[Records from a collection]
Segment Open

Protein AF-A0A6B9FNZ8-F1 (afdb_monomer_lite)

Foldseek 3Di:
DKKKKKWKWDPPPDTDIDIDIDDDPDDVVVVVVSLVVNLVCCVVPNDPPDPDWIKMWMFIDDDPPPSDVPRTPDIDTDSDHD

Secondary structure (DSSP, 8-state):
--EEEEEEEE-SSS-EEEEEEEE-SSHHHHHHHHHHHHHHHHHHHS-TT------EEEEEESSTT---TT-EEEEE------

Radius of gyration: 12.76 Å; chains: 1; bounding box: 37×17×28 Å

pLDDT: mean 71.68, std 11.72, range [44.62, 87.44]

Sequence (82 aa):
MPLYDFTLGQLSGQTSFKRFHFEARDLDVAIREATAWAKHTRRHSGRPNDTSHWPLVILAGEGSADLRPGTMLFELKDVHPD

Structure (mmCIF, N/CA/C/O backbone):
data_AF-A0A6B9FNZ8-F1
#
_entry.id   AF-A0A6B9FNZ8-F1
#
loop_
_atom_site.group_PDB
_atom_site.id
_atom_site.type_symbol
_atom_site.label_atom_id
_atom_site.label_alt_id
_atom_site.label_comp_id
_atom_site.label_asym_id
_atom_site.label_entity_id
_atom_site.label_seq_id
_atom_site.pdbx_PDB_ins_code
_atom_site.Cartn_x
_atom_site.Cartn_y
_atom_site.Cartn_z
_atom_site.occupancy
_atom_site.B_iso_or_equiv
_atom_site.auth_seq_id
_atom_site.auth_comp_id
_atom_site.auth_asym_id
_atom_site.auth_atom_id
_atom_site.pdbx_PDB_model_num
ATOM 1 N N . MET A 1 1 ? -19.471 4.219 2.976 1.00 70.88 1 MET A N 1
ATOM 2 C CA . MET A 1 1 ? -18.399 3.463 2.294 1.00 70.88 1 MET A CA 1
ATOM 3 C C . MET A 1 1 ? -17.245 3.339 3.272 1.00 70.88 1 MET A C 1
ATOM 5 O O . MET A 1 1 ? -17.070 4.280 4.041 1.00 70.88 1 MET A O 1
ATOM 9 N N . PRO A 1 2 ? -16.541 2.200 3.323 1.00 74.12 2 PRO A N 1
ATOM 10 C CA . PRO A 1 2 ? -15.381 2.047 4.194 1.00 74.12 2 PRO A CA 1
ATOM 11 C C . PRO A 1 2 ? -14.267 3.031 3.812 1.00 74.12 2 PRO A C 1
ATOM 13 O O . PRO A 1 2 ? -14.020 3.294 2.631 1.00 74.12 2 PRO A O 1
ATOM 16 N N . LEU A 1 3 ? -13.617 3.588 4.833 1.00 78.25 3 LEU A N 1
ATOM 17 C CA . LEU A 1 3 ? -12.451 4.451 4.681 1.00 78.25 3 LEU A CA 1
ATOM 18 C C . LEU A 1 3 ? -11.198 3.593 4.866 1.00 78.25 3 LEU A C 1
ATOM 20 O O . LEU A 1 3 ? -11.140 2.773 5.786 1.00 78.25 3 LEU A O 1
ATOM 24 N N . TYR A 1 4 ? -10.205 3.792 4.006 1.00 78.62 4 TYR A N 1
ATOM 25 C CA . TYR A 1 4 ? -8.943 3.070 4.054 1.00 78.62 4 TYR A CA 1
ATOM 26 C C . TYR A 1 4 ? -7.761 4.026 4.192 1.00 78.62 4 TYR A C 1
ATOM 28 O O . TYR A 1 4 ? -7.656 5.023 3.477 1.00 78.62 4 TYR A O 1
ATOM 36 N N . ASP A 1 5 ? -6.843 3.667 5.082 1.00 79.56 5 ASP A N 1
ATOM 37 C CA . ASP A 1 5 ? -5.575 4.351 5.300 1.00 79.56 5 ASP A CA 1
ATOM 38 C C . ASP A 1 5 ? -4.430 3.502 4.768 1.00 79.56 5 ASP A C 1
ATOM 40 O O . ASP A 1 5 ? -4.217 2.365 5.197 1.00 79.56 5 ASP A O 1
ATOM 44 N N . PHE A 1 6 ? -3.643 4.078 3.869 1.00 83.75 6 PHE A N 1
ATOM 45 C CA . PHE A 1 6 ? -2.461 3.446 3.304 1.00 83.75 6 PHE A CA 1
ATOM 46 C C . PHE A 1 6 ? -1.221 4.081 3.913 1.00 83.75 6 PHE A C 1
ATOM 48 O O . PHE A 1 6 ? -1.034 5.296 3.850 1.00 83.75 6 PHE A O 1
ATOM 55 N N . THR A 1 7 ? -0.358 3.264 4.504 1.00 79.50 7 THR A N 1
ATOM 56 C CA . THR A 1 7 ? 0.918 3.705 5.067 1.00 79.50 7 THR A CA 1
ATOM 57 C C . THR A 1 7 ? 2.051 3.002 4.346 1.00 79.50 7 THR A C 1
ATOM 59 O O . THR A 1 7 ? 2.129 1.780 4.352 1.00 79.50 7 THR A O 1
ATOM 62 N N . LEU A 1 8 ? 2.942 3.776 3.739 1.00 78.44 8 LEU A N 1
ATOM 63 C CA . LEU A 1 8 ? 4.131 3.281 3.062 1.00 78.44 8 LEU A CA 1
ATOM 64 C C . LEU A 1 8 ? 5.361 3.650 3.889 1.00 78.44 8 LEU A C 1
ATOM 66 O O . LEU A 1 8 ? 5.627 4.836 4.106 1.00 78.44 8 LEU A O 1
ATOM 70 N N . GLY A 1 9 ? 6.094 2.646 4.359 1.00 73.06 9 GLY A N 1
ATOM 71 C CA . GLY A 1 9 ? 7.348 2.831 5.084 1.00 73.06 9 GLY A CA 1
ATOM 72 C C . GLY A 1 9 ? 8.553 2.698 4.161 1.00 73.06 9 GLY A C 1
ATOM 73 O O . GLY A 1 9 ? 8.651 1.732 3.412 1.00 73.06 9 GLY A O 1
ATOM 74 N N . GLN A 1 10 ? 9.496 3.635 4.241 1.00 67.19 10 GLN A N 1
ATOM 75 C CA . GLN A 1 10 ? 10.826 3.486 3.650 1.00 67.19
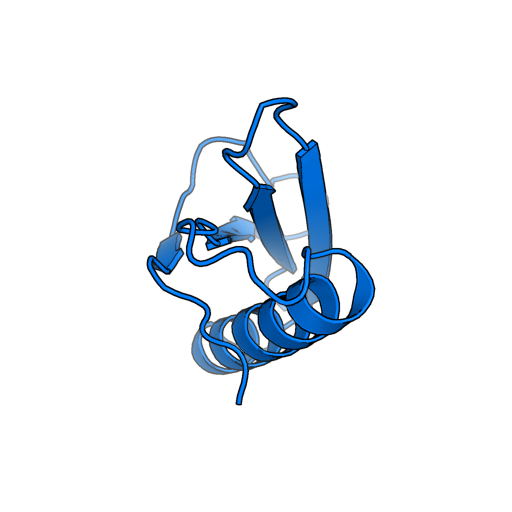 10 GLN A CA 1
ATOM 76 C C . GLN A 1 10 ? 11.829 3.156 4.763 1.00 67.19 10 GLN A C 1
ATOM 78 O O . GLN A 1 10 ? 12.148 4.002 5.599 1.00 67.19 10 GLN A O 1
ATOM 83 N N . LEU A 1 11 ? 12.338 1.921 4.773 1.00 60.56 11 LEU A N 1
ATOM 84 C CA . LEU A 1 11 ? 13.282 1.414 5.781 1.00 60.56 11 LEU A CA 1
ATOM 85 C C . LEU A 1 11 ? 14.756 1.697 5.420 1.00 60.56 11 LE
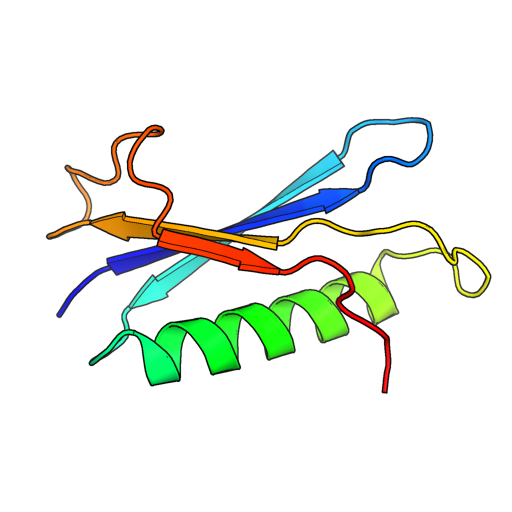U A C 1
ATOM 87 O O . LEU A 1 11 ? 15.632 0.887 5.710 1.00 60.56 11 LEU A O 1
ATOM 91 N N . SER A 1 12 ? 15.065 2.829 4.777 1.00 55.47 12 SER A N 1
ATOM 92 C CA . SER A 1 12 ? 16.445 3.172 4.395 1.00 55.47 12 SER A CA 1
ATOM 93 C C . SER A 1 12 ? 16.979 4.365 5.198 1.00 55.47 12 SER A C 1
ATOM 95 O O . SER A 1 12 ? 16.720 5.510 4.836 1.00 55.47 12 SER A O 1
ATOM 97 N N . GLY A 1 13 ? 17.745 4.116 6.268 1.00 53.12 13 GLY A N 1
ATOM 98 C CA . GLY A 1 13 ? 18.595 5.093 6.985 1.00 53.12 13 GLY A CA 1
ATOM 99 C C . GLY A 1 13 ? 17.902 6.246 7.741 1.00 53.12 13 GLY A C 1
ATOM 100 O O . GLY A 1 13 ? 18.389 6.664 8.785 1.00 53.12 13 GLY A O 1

Segment Closed

_YOUR TASK_
For every record above, repeat the text exactly and omit any picture.

_EXERCISE SOLUTION_
Protein AF-A0A6B9FNZ8-F1 (afdb_monomer_lite)

Foldseek 3Di:
DKKKKKWKWDPPPDTDIDIDIDDDPDDVVVVVVSLVVNLVCCVVPNDPPDPDWIKMWMFIDDDPPPSDVPRTPDIDTDSDHD

Secondary structure (DSSP, 8-state):
--EEEEEEEE-SSS-EEEEEEEE-SSHHHHHHHHHHHHHHHHHHHS-TT------EEEEEESSTT---TT-EEEEE------

Radius of gyration: 12.76 Å; chains: 1; bounding box: 37×17×28 Å

pLDDT: mean 71.68, std 11.72, range [44.62, 87.44]

Sequence (82 aa):
MPLYDFTLGQLSGQTSFKRFHFEARDLDVAIREATAWAKHTRRHSGRPNDTSHWPLVILAGEGSADLRPGTMLFELKDVHPD

Structure (mmCIF, N/CA/C/O backbone):
data_AF-A0A6B9FNZ8-F1
#
_entry.id   AF-A0A6B9FNZ8-F1
#
loop_
_atom_site.group_PDB
_atom_site.id
_atom_site.type_symbol
_atom_site.label_atom_id
_atom_site.label_alt_id
_atom_site.label_comp_id
_atom_site.label_asym_id
_atom_site.label_entity_id
_atom_site.label_seq_id
_atom_site.pdbx_PDB_ins_code
_atom_site.Cartn_x
_atom_site.Cartn_y
_atom_site.Cartn_z
_atom_site.occupancy
_atom_site.B_iso_or_equiv
_atom_site.auth_seq_id
_atom_site.auth_comp_id
_atom_site.auth_asym_id
_atom_site.auth_atom_id
_atom_site.pdbx_PDB_model_num
ATOM 1 N N . MET A 1 1 ? -19.471 4.219 2.976 1.00 70.88 1 MET A N 1
ATOM 2 C CA . MET A 1 1 ? -18.399 3.463 2.294 1.00 70.88 1 MET A CA 1
ATOM 3 C C . MET A 1 1 ? -17.245 3.339 3.272 1.00 70.88 1 MET A C 1
ATOM 5 O O . MET A 1 1 ? -17.070 4.280 4.041 1.00 70.88 1 MET A O 1
ATOM 9 N N . PRO A 1 2 ? -16.541 2.200 3.323 1.00 74.12 2 PRO A N 1
ATOM 10 C CA . PRO A 1 2 ? -15.381 2.047 4.194 1.00 74.12 2 PRO A CA 1
ATOM 11 C C . PRO A 1 2 ? -14.267 3.031 3.812 1.00 74.12 2 PRO A C 1
ATOM 13 O O . PRO A 1 2 ? -14.020 3.294 2.631 1.00 74.12 2 PRO A O 1
ATOM 16 N N . LEU A 1 3 ? -13.617 3.588 4.833 1.00 78.25 3 LEU A N 1
ATOM 17 C CA . LEU A 1 3 ? -12.451 4.451 4.681 1.00 78.25 3 LEU A CA 1
ATOM 18 C C . LEU A 1 3 ? -11.198 3.593 4.866 1.00 78.25 3 LEU A C 1
ATOM 20 O O . LEU A 1 3 ? -11.140 2.773 5.786 1.00 78.25 3 LEU A O 1
ATOM 24 N N . TYR A 1 4 ? -10.205 3.792 4.006 1.00 78.62 4 TYR A N 1
ATOM 25 C CA . TYR A 1 4 ? -8.943 3.070 4.054 1.00 78.62 4 TYR A CA 1
ATOM 26 C C . TYR A 1 4 ? -7.761 4.026 4.192 1.00 78.62 4 TYR A C 1
ATOM 28 O O . TYR A 1 4 ? -7.656 5.023 3.477 1.00 78.62 4 TYR A O 1
ATOM 36 N N . ASP A 1 5 ? -6.843 3.667 5.082 1.00 79.56 5 ASP A N 1
ATOM 37 C CA . ASP A 1 5 ? -5.575 4.351 5.300 1.00 79.56 5 ASP A CA 1
ATOM 38 C C . ASP A 1 5 ? -4.430 3.502 4.768 1.00 79.56 5 ASP A C 1
ATOM 40 O O . ASP A 1 5 ? -4.217 2.365 5.197 1.00 79.56 5 ASP A O 1
ATOM 44 N N . PHE A 1 6 ? -3.643 4.078 3.869 1.00 83.75 6 PHE A N 1
ATOM 45 C CA . PHE A 1 6 ? -2.461 3.446 3.304 1.00 83.75 6 PHE A CA 1
ATOM 46 C C . PHE A 1 6 ? -1.221 4.081 3.913 1.00 83.75 6 PHE A C 1
ATOM 48 O O . PHE A 1 6 ? -1.034 5.296 3.850 1.00 83.75 6 PHE A O 1
ATOM 55 N N . THR A 1 7 ? -0.358 3.264 4.504 1.00 79.50 7 THR A N 1
ATOM 56 C CA . THR A 1 7 ? 0.918 3.705 5.067 1.00 79.50 7 THR A CA 1
ATOM 57 C C . THR A 1 7 ? 2.051 3.002 4.346 1.00 79.50 7 THR A C 1
ATOM 59 O O . THR A 1 7 ? 2.129 1.780 4.352 1.00 79.50 7 THR A O 1
ATOM 62 N N . LEU A 1 8 ? 2.942 3.776 3.739 1.00 78.44 8 LEU A N 1
ATOM 63 C CA . LEU A 1 8 ? 4.131 3.281 3.062 1.00 78.44 8 LEU A CA 1
ATOM 64 C C . LEU A 1 8 ? 5.361 3.650 3.889 1.00 78.44 8 LEU A C 1
ATOM 66 O O . LEU A 1 8 ? 5.627 4.836 4.106 1.00 78.44 8 LEU A O 1
ATOM 70 N N . GLY A 1 9 ? 6.094 2.646 4.359 1.00 73.06 9 GLY A N 1
ATOM 71 C CA . GLY A 1 9 ? 7.348 2.831 5.084 1.00 73.06 9 GLY A CA 1
ATOM 72 C C . GLY A 1 9 ? 8.553 2.698 4.161 1.00 73.06 9 GLY A C 1
ATOM 73 O O . GLY A 1 9 ? 8.651 1.732 3.412 1.00 73.06 9 GLY A O 1
ATOM 74 N N . GLN A 1 10 ? 9.496 3.635 4.241 1.00 67.19 10 GLN A N 1
ATOM 75 C CA . GLN A 1 10 ? 10.826 3.486 3.650 1.00 67.19
 10 GLN A CA 1
ATOM 76 C C . GLN A 1 10 ? 11.829 3.156 4.763 1.00 67.19 10 GLN A C 1
ATOM 78 O O . GLN A 1 10 ? 12.148 4.002 5.599 1.00 67.19 10 GLN A O 1
ATOM 83 N N . LEU A 1 11 ? 12.338 1.921 4.773 1.00 60.56 11 LEU A N 1
ATOM 84 C CA . LEU A 1 11 ? 13.282 1.414 5.781 1.00 60.56 11 LEU A CA 1
ATOM 85 C C . LEU A 1 11 ? 14.756 1.697 5.420 1.00 60.56 11 LE
U A C 1
ATOM 87 O O . LEU A 1 11 ? 15.632 0.887 5.710 1.00 60.56 11 LEU A O 1
ATOM 91 N N . SER A 1 12 ? 15.065 2.829 4.777 1.00 55.47 12 SER A N 1
ATOM 92 C CA . SER A 1 12 ? 16.445 3.172 4.395 1.00 55.47 12 SER A CA 1
ATOM 93 C C . SER A 1 12 ? 16.979 4.365 5.198 1.00 55.47 12 SER A C 1
ATOM 95 O O . SER A 1 12 ? 16.720 5.510 4.836 1.00 55.47 12 SER A O 1
ATOM 97 N N . GLY A 1 13 ? 17.745 4.116 6.268 1.00 53.12 13 GLY A N 1
ATOM 98 C CA . GLY A 1 13 ? 18.595 5.093 6.985 1.00 53.12 13 GLY A CA 1
ATOM 99 C C . GLY A 1 13 ? 17.902 6.246 7.741 1.00 53.12 13 GLY A C 1
ATOM 100 O O . GLY A 1 13 ? 18.389 6.664 8.785 1.00 53.12 13 GLY A O 1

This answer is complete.